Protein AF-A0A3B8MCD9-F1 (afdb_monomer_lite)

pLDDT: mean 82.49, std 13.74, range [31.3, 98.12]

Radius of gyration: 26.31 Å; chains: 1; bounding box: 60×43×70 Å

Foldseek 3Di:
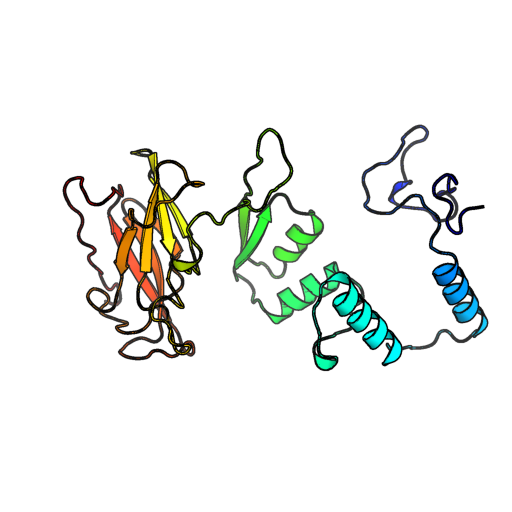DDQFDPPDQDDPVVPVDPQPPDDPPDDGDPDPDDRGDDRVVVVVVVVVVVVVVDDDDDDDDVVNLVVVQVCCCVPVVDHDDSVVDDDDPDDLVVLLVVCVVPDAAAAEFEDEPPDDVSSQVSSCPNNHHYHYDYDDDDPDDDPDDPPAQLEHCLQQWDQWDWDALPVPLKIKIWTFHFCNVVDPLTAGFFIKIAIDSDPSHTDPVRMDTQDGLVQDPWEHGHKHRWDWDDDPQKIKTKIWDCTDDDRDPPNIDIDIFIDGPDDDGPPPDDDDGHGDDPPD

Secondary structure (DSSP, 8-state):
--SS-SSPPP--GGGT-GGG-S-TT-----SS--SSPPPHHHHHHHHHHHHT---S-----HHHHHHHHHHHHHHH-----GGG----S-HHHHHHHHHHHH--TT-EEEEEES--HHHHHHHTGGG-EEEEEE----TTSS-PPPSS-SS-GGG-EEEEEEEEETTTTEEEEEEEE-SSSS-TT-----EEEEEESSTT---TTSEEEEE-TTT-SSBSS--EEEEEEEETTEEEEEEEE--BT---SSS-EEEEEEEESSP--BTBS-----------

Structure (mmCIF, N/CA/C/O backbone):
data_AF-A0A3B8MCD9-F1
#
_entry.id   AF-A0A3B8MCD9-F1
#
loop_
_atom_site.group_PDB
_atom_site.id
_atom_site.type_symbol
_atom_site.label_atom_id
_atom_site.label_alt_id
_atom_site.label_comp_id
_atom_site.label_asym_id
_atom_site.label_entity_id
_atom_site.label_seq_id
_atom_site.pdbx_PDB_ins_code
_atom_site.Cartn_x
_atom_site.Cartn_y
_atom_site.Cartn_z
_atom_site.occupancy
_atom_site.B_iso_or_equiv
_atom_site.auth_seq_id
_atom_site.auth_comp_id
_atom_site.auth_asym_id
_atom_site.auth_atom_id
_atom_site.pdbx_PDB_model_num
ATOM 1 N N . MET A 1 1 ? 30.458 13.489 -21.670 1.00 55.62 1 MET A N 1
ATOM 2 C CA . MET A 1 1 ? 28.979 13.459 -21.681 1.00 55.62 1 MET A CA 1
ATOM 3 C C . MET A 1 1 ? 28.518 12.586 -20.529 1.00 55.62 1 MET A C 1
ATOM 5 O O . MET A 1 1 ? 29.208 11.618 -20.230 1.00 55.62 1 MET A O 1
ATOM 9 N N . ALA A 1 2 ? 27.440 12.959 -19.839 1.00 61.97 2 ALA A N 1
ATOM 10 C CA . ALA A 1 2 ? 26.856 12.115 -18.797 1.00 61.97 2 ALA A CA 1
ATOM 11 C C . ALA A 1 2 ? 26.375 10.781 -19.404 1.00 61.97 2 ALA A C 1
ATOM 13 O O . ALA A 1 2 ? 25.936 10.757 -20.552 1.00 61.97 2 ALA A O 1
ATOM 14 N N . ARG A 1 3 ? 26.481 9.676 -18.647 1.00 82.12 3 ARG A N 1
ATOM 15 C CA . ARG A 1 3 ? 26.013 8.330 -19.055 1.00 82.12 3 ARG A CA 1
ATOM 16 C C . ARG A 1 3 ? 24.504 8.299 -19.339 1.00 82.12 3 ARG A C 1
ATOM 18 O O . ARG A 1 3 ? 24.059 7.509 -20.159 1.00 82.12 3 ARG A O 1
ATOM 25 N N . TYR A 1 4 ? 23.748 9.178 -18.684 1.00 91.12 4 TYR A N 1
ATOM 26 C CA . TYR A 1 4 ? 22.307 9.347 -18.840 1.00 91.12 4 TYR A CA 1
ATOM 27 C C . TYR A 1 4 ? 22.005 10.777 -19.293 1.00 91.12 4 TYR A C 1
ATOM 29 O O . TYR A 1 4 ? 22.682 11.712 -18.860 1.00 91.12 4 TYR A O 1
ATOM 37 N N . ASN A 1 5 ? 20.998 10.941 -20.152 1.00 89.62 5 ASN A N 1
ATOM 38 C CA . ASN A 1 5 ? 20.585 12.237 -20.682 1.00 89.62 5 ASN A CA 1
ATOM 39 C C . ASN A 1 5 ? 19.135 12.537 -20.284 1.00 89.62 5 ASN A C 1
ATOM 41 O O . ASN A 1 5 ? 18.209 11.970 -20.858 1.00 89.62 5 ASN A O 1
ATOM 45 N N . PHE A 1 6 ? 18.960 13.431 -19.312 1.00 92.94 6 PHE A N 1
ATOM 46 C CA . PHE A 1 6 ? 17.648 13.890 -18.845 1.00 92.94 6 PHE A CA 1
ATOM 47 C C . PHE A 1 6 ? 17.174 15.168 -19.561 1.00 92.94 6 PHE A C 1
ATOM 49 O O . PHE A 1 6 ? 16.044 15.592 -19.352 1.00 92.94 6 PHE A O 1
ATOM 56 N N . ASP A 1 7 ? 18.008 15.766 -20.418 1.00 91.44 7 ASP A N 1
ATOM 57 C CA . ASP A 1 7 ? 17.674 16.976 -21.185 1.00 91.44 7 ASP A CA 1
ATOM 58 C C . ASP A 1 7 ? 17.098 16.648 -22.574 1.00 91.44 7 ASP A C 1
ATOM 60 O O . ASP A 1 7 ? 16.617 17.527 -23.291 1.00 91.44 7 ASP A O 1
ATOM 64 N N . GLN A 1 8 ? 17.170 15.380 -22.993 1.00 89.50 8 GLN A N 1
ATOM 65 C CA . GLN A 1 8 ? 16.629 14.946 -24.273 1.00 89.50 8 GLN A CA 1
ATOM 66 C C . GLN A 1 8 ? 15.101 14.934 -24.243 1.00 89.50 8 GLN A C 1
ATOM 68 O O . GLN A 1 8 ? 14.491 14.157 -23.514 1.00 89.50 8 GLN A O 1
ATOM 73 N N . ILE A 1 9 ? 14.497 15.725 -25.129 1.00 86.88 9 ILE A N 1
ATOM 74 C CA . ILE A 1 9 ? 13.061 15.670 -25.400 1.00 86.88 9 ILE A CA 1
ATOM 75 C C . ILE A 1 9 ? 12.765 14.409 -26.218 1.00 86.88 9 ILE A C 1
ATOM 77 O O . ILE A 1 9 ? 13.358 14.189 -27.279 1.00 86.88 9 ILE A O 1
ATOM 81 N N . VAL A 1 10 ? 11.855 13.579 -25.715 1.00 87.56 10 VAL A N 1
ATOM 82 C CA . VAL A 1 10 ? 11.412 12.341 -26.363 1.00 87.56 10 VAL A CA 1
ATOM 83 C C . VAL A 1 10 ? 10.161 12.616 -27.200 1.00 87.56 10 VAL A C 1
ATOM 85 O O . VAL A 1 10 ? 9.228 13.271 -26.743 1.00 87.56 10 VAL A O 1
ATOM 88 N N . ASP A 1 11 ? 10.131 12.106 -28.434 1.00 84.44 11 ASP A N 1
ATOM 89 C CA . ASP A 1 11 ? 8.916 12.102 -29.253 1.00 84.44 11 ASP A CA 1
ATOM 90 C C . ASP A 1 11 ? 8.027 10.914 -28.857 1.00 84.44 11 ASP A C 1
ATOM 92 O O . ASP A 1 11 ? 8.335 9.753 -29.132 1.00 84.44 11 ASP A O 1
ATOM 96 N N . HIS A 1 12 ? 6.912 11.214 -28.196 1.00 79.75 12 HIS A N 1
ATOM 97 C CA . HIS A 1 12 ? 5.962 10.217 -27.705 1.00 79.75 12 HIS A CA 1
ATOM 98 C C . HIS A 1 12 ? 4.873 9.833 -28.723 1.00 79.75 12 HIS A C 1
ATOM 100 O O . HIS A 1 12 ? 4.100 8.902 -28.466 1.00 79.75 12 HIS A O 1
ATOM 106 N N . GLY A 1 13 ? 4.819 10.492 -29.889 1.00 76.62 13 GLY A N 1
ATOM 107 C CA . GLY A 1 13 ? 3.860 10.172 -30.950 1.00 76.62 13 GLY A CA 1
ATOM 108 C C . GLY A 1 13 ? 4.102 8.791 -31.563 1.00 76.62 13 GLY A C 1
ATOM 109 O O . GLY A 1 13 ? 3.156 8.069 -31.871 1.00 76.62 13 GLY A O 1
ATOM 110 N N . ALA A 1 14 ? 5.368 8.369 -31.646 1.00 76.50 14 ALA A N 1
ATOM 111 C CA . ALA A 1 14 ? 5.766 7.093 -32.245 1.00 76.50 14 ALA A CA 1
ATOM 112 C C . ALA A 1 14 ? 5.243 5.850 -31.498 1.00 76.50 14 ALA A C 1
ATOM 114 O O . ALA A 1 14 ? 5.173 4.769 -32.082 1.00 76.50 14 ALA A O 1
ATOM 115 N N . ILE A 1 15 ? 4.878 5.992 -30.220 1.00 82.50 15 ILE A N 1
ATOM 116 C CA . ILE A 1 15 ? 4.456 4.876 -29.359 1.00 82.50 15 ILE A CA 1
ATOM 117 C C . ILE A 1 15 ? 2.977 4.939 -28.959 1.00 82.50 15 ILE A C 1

______

— GOAL OF THE EXERCISE —
Every line above from the line with "ATOM 3 C C ." to the line with "ATOM 60 O O", inclusive, must be returned exactly; no other line belongs in the reply.

— ANSWER SPACE —
ATOM 3 C C . MET A 1 1 ? 28.518 12.586 -20.529 1.00 55.62 1 MET A C 1
ATOM 5 O O . MET A 1 1 ? 29.208 11.618 -20.230 1.00 55.62 1 MET A O 1
ATOM 9 N N . ALA A 1 2 ? 27.440 12.959 -19.839 1.00 61.97 2 ALA A N 1
ATOM 10 C CA . ALA A 1 2 ? 26.856 12.115 -18.797 1.00 61.97 2 ALA A CA 1
ATOM 11 C C . ALA A 1 2 ? 26.375 10.781 -19.404 1.00 61.97 2 ALA A C 1
ATOM 13 O O . ALA A 1 2 ? 25.936 10.757 -20.552 1.00 61.97 2 ALA A O 1
ATOM 14 N N . ARG A 1 3 ? 26.481 9.676 -18.647 1.00 82.12 3 ARG A N 1
ATOM 15 C CA . ARG A 1 3 ? 26.013 8.330 -19.055 1.00 82.12 3 ARG A CA 1
ATOM 16 C C . ARG A 1 3 ? 24.504 8.299 -19.339 1.00 82.12 3 ARG A C 1
ATOM 18 O O . ARG A 1 3 ? 24.059 7.509 -20.159 1.00 82.12 3 ARG A O 1
ATOM 25 N N . TYR A 1 4 ? 23.748 9.178 -18.684 1.00 91.12 4 TYR A N 1
ATOM 26 C CA . TYR A 1 4 ? 22.307 9.347 -18.840 1.00 91.12 4 TYR A CA 1
ATOM 27 C C . TYR A 1 4 ? 22.005 10.777 -19.293 1.00 91.12 4 TYR A C 1
ATOM 29 O O . TYR A 1 4 ? 22.682 11.712 -18.860 1.00 91.12 4 TYR A O 1
ATOM 37 N N . ASN A 1 5 ? 20.998 10.941 -20.152 1.00 89.62 5 ASN A N 1
ATOM 38 C CA . ASN A 1 5 ? 20.585 12.237 -20.682 1.00 89.62 5 ASN A CA 1
ATOM 39 C C . ASN A 1 5 ? 19.135 12.537 -20.284 1.00 89.62 5 ASN A C 1
ATOM 41 O O . ASN A 1 5 ? 18.209 11.970 -20.858 1.00 89.62 5 ASN A O 1
ATOM 45 N N . PHE A 1 6 ? 18.960 13.431 -19.312 1.00 92.94 6 PHE A N 1
ATOM 46 C CA . PHE A 1 6 ? 17.648 13.890 -18.845 1.00 92.94 6 PHE A CA 1
ATOM 47 C C . PHE A 1 6 ? 17.174 15.168 -19.561 1.00 92.94 6 PHE A C 1
ATOM 49 O O . PHE A 1 6 ? 16.044 15.592 -19.352 1.00 92.94 6 PHE A O 1
ATOM 56 N N . ASP A 1 7 ? 18.008 15.766 -20.418 1.00 91.44 7 ASP A N 1
ATOM 57 C CA . ASP A 1 7 ? 17.674 16.976 -21.185 1.00 91.44 7 ASP A CA 1
ATOM 58 C C . ASP A 1 7 ? 17.098 16.648 -22.574 1.00 91.44 7 ASP A C 1
ATOM 60 O O . ASP A 1 7 ? 16.617 17.527 -23.291 1.00 91.44 7 ASP A O 1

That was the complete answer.